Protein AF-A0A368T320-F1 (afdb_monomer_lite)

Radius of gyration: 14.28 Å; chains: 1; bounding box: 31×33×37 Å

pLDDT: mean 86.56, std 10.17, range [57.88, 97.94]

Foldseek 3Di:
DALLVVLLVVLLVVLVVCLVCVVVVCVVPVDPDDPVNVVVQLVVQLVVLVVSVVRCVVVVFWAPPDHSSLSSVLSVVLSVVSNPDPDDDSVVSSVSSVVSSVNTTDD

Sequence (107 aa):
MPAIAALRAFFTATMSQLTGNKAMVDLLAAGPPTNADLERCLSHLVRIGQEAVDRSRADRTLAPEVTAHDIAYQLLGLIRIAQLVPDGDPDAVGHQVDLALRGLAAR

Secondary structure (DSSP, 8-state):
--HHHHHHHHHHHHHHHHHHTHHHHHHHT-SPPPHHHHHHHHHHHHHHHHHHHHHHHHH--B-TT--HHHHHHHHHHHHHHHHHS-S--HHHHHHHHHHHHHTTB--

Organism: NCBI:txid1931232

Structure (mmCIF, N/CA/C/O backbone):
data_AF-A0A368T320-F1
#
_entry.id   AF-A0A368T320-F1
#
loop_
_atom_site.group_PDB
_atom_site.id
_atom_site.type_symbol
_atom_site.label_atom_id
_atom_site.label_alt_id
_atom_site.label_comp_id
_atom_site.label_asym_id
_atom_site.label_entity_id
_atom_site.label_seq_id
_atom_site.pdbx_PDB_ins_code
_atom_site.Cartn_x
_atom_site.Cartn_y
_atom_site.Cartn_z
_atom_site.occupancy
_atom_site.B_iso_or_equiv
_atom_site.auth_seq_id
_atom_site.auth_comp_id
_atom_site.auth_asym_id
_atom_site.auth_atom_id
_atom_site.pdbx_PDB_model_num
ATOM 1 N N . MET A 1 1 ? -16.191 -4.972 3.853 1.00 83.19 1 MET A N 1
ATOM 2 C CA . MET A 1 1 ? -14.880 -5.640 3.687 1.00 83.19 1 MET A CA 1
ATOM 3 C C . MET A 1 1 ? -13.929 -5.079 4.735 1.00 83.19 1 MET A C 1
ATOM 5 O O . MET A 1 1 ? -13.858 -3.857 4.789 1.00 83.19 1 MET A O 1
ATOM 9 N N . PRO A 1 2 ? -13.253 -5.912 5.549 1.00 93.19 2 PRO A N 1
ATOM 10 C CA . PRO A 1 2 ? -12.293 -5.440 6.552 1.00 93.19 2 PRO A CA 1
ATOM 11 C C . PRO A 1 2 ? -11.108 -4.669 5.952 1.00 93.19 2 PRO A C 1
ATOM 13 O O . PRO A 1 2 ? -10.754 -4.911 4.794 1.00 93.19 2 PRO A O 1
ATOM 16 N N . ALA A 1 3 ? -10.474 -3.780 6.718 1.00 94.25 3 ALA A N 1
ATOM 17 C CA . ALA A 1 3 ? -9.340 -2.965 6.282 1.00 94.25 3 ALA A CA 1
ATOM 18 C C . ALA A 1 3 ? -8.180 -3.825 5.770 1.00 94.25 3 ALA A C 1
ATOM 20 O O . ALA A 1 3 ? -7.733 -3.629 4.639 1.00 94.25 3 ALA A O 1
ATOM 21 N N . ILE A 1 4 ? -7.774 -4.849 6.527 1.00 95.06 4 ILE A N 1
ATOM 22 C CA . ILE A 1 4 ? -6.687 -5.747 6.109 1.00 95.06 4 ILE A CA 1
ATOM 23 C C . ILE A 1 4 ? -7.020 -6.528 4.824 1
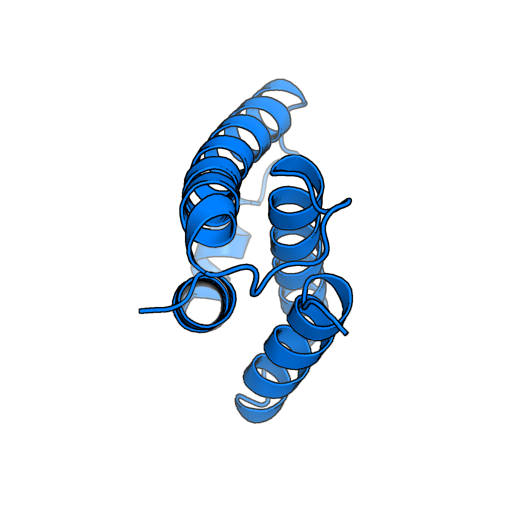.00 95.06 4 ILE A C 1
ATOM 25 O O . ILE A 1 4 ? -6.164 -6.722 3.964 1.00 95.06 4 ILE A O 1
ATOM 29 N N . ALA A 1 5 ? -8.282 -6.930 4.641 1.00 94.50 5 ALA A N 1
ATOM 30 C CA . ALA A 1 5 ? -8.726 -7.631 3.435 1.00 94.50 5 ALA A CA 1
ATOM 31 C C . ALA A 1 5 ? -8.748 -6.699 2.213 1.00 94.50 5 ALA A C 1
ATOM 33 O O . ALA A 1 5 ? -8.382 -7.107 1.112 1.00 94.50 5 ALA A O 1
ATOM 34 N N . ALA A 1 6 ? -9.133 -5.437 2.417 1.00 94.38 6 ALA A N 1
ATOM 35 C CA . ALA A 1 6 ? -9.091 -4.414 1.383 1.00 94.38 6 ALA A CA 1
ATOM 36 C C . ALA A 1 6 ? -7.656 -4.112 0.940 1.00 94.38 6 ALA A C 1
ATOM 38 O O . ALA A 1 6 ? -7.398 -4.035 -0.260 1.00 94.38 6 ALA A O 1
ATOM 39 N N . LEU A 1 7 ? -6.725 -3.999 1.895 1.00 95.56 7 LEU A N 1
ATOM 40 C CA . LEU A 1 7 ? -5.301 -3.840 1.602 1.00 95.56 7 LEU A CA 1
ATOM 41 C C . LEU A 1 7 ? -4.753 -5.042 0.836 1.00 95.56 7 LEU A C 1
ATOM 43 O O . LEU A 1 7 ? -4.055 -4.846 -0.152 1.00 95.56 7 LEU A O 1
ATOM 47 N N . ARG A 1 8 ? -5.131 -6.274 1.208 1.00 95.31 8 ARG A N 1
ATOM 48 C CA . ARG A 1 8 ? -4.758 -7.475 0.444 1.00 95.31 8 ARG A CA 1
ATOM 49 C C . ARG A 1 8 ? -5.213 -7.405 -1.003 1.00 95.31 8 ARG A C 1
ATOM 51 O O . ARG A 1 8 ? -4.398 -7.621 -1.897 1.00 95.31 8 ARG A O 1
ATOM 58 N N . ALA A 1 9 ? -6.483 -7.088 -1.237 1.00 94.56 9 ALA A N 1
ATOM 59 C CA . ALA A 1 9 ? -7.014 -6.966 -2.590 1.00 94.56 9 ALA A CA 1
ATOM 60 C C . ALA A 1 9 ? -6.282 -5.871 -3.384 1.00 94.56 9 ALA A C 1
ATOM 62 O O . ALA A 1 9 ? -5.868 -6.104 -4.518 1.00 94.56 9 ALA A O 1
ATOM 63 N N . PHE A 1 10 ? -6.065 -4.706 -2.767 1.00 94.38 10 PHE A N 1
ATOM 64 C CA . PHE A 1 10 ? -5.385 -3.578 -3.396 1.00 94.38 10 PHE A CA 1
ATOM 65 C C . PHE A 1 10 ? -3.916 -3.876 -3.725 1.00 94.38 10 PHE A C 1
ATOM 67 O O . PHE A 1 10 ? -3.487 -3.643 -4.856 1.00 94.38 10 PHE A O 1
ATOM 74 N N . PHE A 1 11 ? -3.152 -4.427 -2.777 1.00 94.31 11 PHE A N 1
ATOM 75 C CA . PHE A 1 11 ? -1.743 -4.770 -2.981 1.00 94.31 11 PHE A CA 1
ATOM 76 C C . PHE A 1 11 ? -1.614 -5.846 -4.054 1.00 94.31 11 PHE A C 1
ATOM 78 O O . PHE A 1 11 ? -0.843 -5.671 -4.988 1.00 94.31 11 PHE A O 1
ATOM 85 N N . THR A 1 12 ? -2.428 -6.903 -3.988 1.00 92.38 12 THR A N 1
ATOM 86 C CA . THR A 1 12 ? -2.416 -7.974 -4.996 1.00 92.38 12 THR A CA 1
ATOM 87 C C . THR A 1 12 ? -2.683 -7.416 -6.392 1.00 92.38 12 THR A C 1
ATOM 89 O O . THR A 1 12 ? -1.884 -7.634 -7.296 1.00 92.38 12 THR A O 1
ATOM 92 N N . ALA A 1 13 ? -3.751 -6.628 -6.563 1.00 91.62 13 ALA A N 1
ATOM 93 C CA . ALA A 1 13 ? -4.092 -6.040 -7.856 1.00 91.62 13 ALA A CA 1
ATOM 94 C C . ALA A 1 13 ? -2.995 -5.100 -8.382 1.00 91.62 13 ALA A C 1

|---|

▶ [What the task requires]: Using only the entries above, output the line with "ATOM 85 N N", the line with "ATOM 89 O O", and all lines between them, exactly as they stand.

▶ [Solution to this problem]:
ATOM 85 N N . THR A 1 12 ? -2.428 -6.903 -3.988 1.00 92.38 12 THR A N 1
ATOM 86 C CA . THR A 1 12 ? -2.416 -7.974 -4.996 1.00 92.38 12 THR A CA 1
ATOM 87 C C . THR A 1 12 ? -2.683 -7.416 -6.392 1.00 92.38 12 THR A C 1
ATOM 89 O O . THR A 1 12 ? -1.884 -7.634 -7.296 1.00 92.38 12 THR A O 1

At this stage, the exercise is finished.